Corporal Lessard had little patience for soldiers behaving like civilians and none whatsoever for civilians pretending to be soldiers, but he found himself powerless in this situation. This evening he was nothing but a glorified usher. He’d had no say in deciding the guest list, let alone the dress code, but he wasn’t going to let this joker get away with this.
“Welcome to the front line,” he said, handing his clipboard to the professor. “Here you go. Consider yourself on active duty now.” Corporal Lessard retreated into the guardhouse, positioned himself on a stool from where he could keep an eye on the professor and joined the beer pot contest with his staff.
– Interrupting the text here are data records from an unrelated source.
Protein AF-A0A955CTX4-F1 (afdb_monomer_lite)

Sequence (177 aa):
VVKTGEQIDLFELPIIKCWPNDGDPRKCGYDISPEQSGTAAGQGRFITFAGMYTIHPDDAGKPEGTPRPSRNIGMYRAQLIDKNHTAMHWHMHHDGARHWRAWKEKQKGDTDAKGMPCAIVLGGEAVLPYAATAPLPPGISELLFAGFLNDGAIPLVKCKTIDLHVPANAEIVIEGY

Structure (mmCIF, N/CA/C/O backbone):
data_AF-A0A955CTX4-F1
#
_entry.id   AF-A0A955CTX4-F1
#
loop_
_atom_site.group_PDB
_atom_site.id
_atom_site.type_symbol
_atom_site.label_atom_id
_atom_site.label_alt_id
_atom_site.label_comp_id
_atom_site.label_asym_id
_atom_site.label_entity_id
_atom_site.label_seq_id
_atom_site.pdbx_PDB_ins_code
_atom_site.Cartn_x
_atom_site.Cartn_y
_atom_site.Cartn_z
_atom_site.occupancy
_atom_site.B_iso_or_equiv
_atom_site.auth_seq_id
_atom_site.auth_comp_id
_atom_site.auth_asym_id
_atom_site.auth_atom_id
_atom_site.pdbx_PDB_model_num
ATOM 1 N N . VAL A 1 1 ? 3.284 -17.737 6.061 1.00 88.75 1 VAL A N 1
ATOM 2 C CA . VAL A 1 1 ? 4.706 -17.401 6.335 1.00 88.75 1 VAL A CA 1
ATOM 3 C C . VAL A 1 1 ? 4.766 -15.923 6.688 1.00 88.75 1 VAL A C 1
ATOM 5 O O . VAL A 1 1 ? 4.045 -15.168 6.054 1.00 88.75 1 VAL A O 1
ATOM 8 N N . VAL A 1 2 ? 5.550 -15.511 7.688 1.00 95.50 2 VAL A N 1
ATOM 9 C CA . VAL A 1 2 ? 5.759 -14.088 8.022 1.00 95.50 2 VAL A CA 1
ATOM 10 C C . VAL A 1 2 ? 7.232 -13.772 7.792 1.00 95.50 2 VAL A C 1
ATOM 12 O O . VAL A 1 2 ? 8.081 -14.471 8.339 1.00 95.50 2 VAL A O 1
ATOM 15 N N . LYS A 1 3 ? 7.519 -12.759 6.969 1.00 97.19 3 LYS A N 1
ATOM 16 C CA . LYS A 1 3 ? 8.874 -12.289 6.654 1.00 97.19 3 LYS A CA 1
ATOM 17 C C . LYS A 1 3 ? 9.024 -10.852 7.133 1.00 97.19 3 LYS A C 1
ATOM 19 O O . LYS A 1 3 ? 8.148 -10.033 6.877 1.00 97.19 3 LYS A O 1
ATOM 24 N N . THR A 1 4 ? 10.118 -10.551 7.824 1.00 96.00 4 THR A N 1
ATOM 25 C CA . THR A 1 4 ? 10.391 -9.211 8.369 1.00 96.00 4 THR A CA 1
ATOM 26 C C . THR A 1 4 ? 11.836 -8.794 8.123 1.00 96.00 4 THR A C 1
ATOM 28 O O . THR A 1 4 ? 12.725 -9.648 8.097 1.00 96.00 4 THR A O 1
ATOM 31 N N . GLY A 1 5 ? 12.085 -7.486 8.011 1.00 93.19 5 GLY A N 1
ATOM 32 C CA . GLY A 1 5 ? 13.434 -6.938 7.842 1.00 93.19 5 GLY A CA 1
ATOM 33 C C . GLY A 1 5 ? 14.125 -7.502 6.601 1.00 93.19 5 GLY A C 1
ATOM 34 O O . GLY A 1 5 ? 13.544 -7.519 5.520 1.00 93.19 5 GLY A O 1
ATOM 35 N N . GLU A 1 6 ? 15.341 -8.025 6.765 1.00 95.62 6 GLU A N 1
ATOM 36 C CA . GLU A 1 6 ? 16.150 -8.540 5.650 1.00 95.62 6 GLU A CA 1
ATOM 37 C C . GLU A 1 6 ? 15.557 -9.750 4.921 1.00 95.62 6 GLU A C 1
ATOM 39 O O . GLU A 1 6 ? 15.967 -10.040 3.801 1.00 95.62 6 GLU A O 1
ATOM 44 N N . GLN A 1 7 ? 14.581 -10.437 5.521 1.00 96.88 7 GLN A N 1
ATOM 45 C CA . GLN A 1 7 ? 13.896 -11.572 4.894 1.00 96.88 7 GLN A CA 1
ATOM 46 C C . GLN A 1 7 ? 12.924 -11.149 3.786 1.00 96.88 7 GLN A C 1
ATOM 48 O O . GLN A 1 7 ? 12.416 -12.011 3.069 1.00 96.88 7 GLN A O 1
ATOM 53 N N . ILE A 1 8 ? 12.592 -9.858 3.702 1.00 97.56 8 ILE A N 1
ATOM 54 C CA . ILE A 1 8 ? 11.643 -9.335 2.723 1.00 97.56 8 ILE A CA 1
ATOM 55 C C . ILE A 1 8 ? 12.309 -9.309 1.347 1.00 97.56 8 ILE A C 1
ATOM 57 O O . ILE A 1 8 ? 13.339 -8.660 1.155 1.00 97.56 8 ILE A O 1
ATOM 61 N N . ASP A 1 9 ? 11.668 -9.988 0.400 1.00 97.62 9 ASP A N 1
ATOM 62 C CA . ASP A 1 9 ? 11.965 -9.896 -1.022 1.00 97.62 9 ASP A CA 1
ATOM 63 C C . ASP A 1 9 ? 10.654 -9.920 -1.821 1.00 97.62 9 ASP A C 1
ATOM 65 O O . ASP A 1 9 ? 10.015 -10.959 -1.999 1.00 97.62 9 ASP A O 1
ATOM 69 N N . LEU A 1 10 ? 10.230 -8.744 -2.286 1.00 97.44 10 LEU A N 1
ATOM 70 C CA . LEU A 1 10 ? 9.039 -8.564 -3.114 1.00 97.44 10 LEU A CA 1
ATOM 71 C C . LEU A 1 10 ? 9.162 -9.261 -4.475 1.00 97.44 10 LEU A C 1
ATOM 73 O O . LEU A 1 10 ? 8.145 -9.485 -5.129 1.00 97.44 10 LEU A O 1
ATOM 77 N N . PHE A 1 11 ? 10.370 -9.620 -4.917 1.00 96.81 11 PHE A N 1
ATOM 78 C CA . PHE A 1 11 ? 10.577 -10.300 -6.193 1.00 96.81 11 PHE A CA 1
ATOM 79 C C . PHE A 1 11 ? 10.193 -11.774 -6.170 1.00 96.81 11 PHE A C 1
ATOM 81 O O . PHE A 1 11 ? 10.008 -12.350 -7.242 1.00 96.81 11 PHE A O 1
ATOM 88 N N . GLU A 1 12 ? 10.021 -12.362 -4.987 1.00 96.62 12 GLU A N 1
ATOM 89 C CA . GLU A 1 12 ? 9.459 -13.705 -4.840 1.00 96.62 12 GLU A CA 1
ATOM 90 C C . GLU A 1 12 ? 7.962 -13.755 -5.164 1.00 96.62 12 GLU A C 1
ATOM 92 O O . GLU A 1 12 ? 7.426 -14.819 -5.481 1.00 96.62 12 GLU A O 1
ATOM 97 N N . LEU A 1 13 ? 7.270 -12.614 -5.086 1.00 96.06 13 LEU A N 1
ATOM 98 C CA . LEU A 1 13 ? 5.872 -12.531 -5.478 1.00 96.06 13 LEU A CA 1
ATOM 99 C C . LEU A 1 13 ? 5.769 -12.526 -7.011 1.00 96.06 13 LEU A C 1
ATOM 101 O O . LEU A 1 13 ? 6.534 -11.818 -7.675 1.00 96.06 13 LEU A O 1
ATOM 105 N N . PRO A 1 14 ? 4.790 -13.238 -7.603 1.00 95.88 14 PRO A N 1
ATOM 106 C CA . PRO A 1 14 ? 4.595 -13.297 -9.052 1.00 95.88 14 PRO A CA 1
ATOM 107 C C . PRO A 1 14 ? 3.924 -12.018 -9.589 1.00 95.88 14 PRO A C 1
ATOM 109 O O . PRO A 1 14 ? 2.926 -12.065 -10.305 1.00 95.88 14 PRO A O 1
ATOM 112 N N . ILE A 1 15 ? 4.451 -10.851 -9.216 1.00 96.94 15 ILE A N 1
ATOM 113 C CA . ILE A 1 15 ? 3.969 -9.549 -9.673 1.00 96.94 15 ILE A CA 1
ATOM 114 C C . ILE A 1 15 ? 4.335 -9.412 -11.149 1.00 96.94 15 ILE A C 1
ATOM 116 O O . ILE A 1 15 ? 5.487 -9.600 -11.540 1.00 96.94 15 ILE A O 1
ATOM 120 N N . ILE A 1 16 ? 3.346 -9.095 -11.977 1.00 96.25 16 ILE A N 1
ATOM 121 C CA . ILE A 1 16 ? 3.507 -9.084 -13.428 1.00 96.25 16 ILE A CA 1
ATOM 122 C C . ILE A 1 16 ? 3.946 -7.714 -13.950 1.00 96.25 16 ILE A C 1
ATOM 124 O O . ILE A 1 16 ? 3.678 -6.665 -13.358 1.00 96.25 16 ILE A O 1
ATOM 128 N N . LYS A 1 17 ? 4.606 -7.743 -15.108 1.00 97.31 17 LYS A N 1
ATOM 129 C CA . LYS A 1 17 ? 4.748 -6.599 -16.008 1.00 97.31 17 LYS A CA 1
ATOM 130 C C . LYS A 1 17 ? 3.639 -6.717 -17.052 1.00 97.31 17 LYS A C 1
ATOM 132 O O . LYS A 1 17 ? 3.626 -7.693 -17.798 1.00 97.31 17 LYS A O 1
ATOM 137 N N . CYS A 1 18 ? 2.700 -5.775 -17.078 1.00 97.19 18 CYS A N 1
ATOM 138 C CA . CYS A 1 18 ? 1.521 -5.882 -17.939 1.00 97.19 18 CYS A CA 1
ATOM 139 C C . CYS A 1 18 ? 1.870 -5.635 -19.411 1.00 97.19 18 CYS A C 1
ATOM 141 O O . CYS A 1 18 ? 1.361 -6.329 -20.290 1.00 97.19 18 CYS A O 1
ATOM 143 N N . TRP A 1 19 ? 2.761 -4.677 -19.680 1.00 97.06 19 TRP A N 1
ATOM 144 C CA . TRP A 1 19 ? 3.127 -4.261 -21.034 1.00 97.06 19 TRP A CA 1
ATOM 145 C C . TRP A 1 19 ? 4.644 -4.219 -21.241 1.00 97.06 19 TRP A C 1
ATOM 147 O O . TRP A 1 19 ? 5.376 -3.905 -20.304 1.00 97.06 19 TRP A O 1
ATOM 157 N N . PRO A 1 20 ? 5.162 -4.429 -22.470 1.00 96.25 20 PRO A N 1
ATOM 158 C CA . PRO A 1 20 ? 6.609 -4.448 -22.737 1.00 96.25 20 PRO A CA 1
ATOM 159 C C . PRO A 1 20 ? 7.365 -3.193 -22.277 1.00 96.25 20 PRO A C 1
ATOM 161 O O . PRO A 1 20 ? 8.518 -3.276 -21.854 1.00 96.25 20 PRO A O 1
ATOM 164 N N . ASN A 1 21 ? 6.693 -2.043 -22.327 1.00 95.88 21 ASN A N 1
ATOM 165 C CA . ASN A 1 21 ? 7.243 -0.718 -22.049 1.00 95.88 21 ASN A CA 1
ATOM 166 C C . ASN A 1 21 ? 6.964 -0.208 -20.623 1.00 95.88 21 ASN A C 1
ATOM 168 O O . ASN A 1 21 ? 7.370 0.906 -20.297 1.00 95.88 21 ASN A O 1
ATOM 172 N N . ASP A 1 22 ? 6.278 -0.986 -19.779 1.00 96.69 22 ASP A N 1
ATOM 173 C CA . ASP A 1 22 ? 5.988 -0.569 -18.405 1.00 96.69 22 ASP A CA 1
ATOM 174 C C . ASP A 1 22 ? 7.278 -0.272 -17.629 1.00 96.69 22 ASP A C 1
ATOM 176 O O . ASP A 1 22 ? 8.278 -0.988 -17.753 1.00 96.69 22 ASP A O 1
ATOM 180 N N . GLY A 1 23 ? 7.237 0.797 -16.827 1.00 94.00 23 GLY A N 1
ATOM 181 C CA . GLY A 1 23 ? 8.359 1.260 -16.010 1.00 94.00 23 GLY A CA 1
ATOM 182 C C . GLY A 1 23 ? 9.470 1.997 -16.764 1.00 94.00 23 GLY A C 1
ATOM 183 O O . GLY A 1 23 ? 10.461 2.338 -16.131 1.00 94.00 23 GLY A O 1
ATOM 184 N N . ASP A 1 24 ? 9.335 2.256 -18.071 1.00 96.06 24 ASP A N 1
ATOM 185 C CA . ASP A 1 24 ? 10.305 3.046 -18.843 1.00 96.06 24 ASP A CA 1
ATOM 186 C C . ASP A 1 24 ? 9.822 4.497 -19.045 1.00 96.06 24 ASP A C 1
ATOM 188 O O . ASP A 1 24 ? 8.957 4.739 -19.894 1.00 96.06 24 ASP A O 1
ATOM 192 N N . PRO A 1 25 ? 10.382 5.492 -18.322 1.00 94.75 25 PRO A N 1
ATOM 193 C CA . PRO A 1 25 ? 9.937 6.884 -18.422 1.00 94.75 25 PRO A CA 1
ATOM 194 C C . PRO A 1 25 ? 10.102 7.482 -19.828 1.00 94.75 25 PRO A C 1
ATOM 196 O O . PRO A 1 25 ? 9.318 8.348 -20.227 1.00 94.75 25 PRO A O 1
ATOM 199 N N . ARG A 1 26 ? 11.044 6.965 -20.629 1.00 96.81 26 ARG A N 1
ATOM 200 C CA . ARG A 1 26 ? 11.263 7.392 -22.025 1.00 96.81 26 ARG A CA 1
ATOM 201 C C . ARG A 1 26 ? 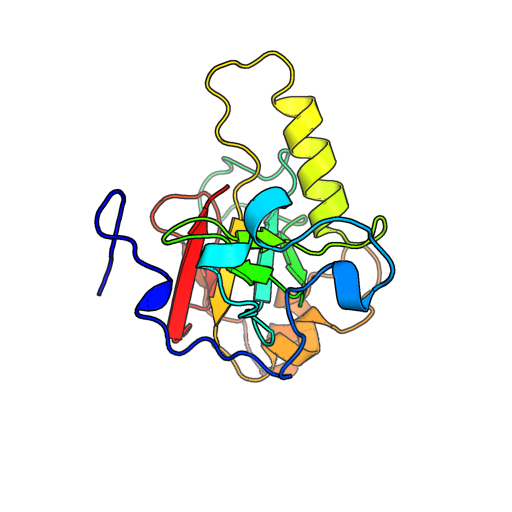10.052 7.133 -22.904 1.00 96.81 26 ARG A C 1
ATOM 203 O O . ARG A 1 26 ? 9.824 7.842 -23.879 1.00 96.81 26 ARG A O 1
ATOM 210 N N . LYS A 1 27 ? 9.234 6.141 -22.547 1.00 95.81 27 LYS A N 1
ATOM 211 C CA . LYS A 1 27 ? 8.000 5.791 -23.264 1.00 95.81 27 LYS A CA 1
ATOM 212 C C . LYS A 1 27 ? 6.847 6.744 -22.953 1.00 95.81 27 LYS A C 1
ATOM 214 O O . LYS A 1 27 ? 5.858 6.740 -23.677 1.00 95.81 27 LYS A O 1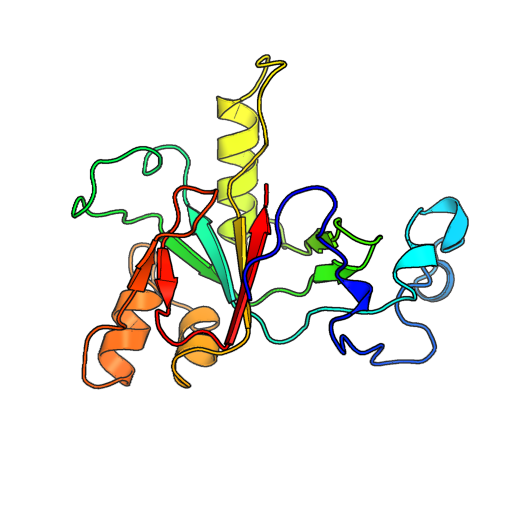
ATOM 219 N N . CYS A 1 28 ? 7.018 7.602 -21.949 1.00 92.50 28 CYS A N 1
ATOM 220 C CA . CYS A 1 28 ? 6.098 8.676 -21.588 1.00 92.50 28 CYS A CA 1
ATOM 221 C C . CYS A 1 28 ? 6.657 10.075 -21.918 1.00 92.50 28 CYS A C 1
ATOM 223 O O . CYS A 1 28 ? 6.092 11.068 -21.472 1.00 92.50 28 CYS A O 1
ATOM 225 N N . GLY A 1 29 ? 7.751 10.166 -22.688 1.00 95.69 29 GLY A N 1
ATOM 226 C CA . GLY A 1 29 ? 8.326 11.441 -23.135 1.00 95.69 29 GLY A CA 1
ATOM 227 C C . GLY A 1 29 ? 9.325 12.089 -22.173 1.00 95.69 29 GLY A C 1
ATOM 228 O O . GLY A 1 29 ? 9.698 13.240 -22.384 1.00 95.69 29 GLY A O 1
ATOM 229 N N . TYR A 1 30 ? 9.778 11.376 -21.138 1.00 96.06 30 TYR A N 1
ATOM 230 C CA . TYR A 1 30 ? 10.838 11.857 -20.251 1.00 96.06 30 TYR A CA 1
ATOM 231 C C . TYR A 1 30 ? 12.210 11.386 -20.738 1.00 96.06 30 TYR A C 1
ATOM 233 O O . TYR A 1 30 ? 12.407 10.195 -20.967 1.00 96.06 30 TYR A O 1
ATOM 241 N N . ASP A 1 31 ? 13.184 12.289 -20.835 1.00 96.62 31 ASP A N 1
ATOM 242 C CA . ASP A 1 31 ? 14.572 11.943 -21.179 1.00 96.62 31 ASP A CA 1
ATOM 243 C C . ASP A 1 31 ? 15.339 11.405 -19.954 1.00 96.62 31 ASP A C 1
ATOM 245 O O . ASP A 1 31 ? 16.314 11.985 -19.481 1.00 96.62 31 ASP A O 1
ATOM 249 N N . ILE A 1 32 ? 14.814 10.329 -19.360 1.00 96.88 32 ILE A N 1
ATOM 250 C CA . ILE A 1 32 ? 15.397 9.646 -18.202 1.00 96.88 32 ILE A CA 1
ATOM 251 C C . ILE A 1 32 ? 15.166 8.136 -18.314 1.00 96.88 32 ILE A C 1
ATOM 253 O O . ILE A 1 32 ? 14.042 7.672 -18.508 1.00 96.88 32 ILE A O 1
ATOM 257 N N . SER A 1 33 ? 16.233 7.347 -18.216 1.00 96.50 33 SER A N 1
ATOM 258 C CA . SER A 1 33 ? 16.161 5.886 -18.274 1.00 96.50 33 SER A CA 1
ATOM 259 C C . SER A 1 33 ? 15.648 5.273 -16.957 1.00 96.50 33 SER A C 1
ATOM 261 O O . SER A 1 33 ? 15.693 5.920 -15.904 1.00 96.50 33 SER A O 1
ATOM 263 N N . PRO A 1 34 ? 15.199 4.003 -16.960 1.00 95.88 34 PRO A N 1
ATOM 264 C CA . PRO A 1 34 ? 14.894 3.270 -15.729 1.00 95.88 34 PRO A CA 1
ATOM 265 C C . PRO A 1 34 ? 16.043 3.274 -14.710 1.00 95.88 34 PRO A C 1
ATOM 267 O O . PRO A 1 34 ? 15.800 3.414 -13.514 1.00 95.88 34 PRO A O 1
ATOM 270 N N . GLU A 1 35 ? 17.292 3.181 -15.167 1.00 96.75 35 GLU A N 1
ATOM 271 C CA . GLU A 1 35 ? 18.488 3.210 -14.317 1.00 96.75 35 GLU A CA 1
ATOM 272 C C . GLU A 1 35 ? 18.668 4.586 -13.676 1.00 96.75 35 GLU A C 1
ATOM 274 O O . GLU A 1 35 ? 18.860 4.684 -12.467 1.00 96.75 35 GLU A O 1
ATOM 279 N N . GLN A 1 36 ? 18.535 5.653 -14.468 1.00 96.62 36 GLN A N 1
ATOM 280 C CA . GLN A 1 36 ? 18.639 7.031 -13.980 1.00 96.62 36 GLN A CA 1
ATOM 281 C C . GLN A 1 36 ? 17.495 7.400 -13.025 1.00 96.62 36 GLN A C 1
ATOM 283 O O . GLN A 1 36 ? 17.695 8.171 -12.093 1.00 96.62 36 GLN A O 1
ATOM 288 N N . SER A 1 37 ? 16.303 6.839 -13.240 1.00 93.56 37 SER A N 1
ATOM 289 C CA . SER A 1 37 ? 15.139 7.028 -12.362 1.00 93.56 37 SER A CA 1
ATOM 290 C C . SER A 1 37 ? 15.157 6.150 -11.101 1.00 93.56 37 SER A C 1
ATOM 292 O O . SER A 1 37 ? 14.284 6.302 -10.251 1.00 93.56 37 SER A O 1
ATOM 294 N N . GLY A 1 38 ? 16.111 5.218 -10.980 1.00 95.00 38 GLY A N 1
ATOM 295 C CA . GLY A 1 38 ? 16.199 4.282 -9.854 1.00 95.00 38 GLY A CA 1
ATOM 296 C C . GLY A 1 38 ? 15.140 3.173 -9.855 1.00 95.00 38 GLY A C 1
ATOM 297 O O . GLY A 1 38 ? 14.959 2.507 -8.844 1.00 95.00 38 GLY A O 1
ATOM 298 N N . THR A 1 39 ? 14.435 2.949 -10.967 1.00 95.56 39 THR A N 1
ATOM 299 C CA . THR A 1 39 ? 13.306 1.999 -11.057 1.00 95.56 39 THR A CA 1
ATOM 300 C C . THR A 1 39 ? 13.635 0.701 -11.803 1.00 95.56 39 THR A C 1
ATOM 302 O O . THR A 1 39 ? 12.805 -0.209 -11.870 1.00 95.56 39 THR A O 1
ATOM 305 N N . ALA A 1 40 ? 14.849 0.587 -12.358 1.00 96.56 40 ALA A N 1
ATOM 306 C CA . ALA A 1 40 ? 15.258 -0.532 -13.211 1.00 96.56 40 ALA A CA 1
ATOM 307 C C . ALA A 1 40 ? 15.114 -1.911 -12.539 1.00 96.56 40 ALA A C 1
ATOM 309 O O . ALA A 1 40 ? 14.627 -2.850 -13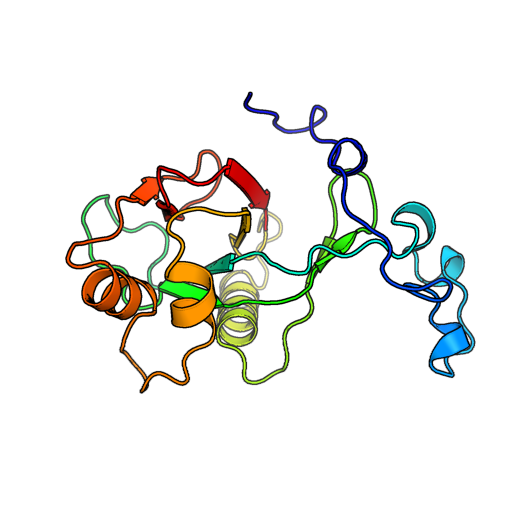.171 1.00 96.56 40 ALA A O 1
ATOM 310 N N . ALA A 1 41 ? 15.480 -2.036 -11.257 1.00 97.19 41 ALA A N 1
ATOM 311 C CA . ALA A 1 41 ? 15.426 -3.309 -10.527 1.00 97.19 41 ALA A CA 1
ATOM 312 C C . ALA A 1 41 ? 13.993 -3.858 -10.384 1.00 97.19 41 ALA A C 1
ATOM 314 O O . ALA A 1 41 ? 13.777 -5.072 -10.403 1.00 97.19 41 ALA A O 1
ATOM 315 N N . GLY A 1 42 ? 13.000 -2.970 -10.341 1.00 96.50 42 GLY A N 1
ATOM 316 C CA . GLY A 1 42 ? 11.584 -3.315 -10.345 1.00 96.50 42 GLY A CA 1
ATOM 317 C C . GLY A 1 42 ? 11.078 -3.916 -11.657 1.00 96.50 42 GLY A C 1
ATOM 318 O O . GLY A 1 42 ? 10.018 -4.545 -11.678 1.00 96.50 42 GLY A O 1
ATOM 319 N N . GLN A 1 43 ? 11.835 -3.764 -12.750 1.00 96.44 43 GLN A N 1
ATOM 320 C CA . GLN A 1 43 ? 11.546 -4.314 -14.082 1.00 96.44 43 GLN A CA 1
ATOM 321 C C . GLN A 1 43 ? 10.192 -3.870 -14.661 1.00 96.44 43 GLN A C 1
ATOM 323 O O . GLN A 1 43 ? 9.626 -4.541 -15.524 1.00 96.44 43 GLN A O 1
ATOM 328 N N . GLY A 1 44 ? 9.659 -2.737 -14.195 1.00 96.69 44 GLY A N 1
ATOM 329 C CA . GLY A 1 44 ? 8.349 -2.237 -14.617 1.00 96.69 44 GLY A CA 1
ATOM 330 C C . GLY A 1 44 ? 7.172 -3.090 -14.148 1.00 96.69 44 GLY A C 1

Beyond the guardhouse, the guests could choose between two huge catering tents. In the first one the central spread was a salad the size of a small farm, red cabbage and blueberries, giant ham sandwiches with blueberry chutney, all arranged in the shape of an American flag. Before a row of gas-powered grills, marines stood in their shorts and baseball caps, barbecuing hot dogs, quarter-pounders and piles of corn on the cob. Pakistani waiters in bolo ties and cowboy hats roamed with jugs of punch and paper glasses, dodging children who had already started hot-dog fights, and offering drinks to the few people who had bothered to venture into this tent. A long queue was forming outside the adjacent tent, where eight whole lambs skewered on long iron bars were roasting on an open fire. An Afghan chef was at hand to reassure everyone that he had slaughtered the lambs himself and that everything in the tent was halal.
The ambassador’s wife had been feeling sick to her stomach ever since seeing the Afghan chef put an inch-thick iron rod through the first of eight baby lambs that morning. It was Nancy Raphel herself who had come up with the Kabul — Texas theme, but she was already regretting the idea because most of the guests were turning up in all kinds of variations on traditional Afghani clothes and suddenly her own understated mustard silk shalwar qameez seemed ridiculous. The sight of so many Americans decked out like Afghan warlords repulsed her. She was glad that her own husband had stuck to his standard evening wear, a double-breasted blue blazer and tan trousers.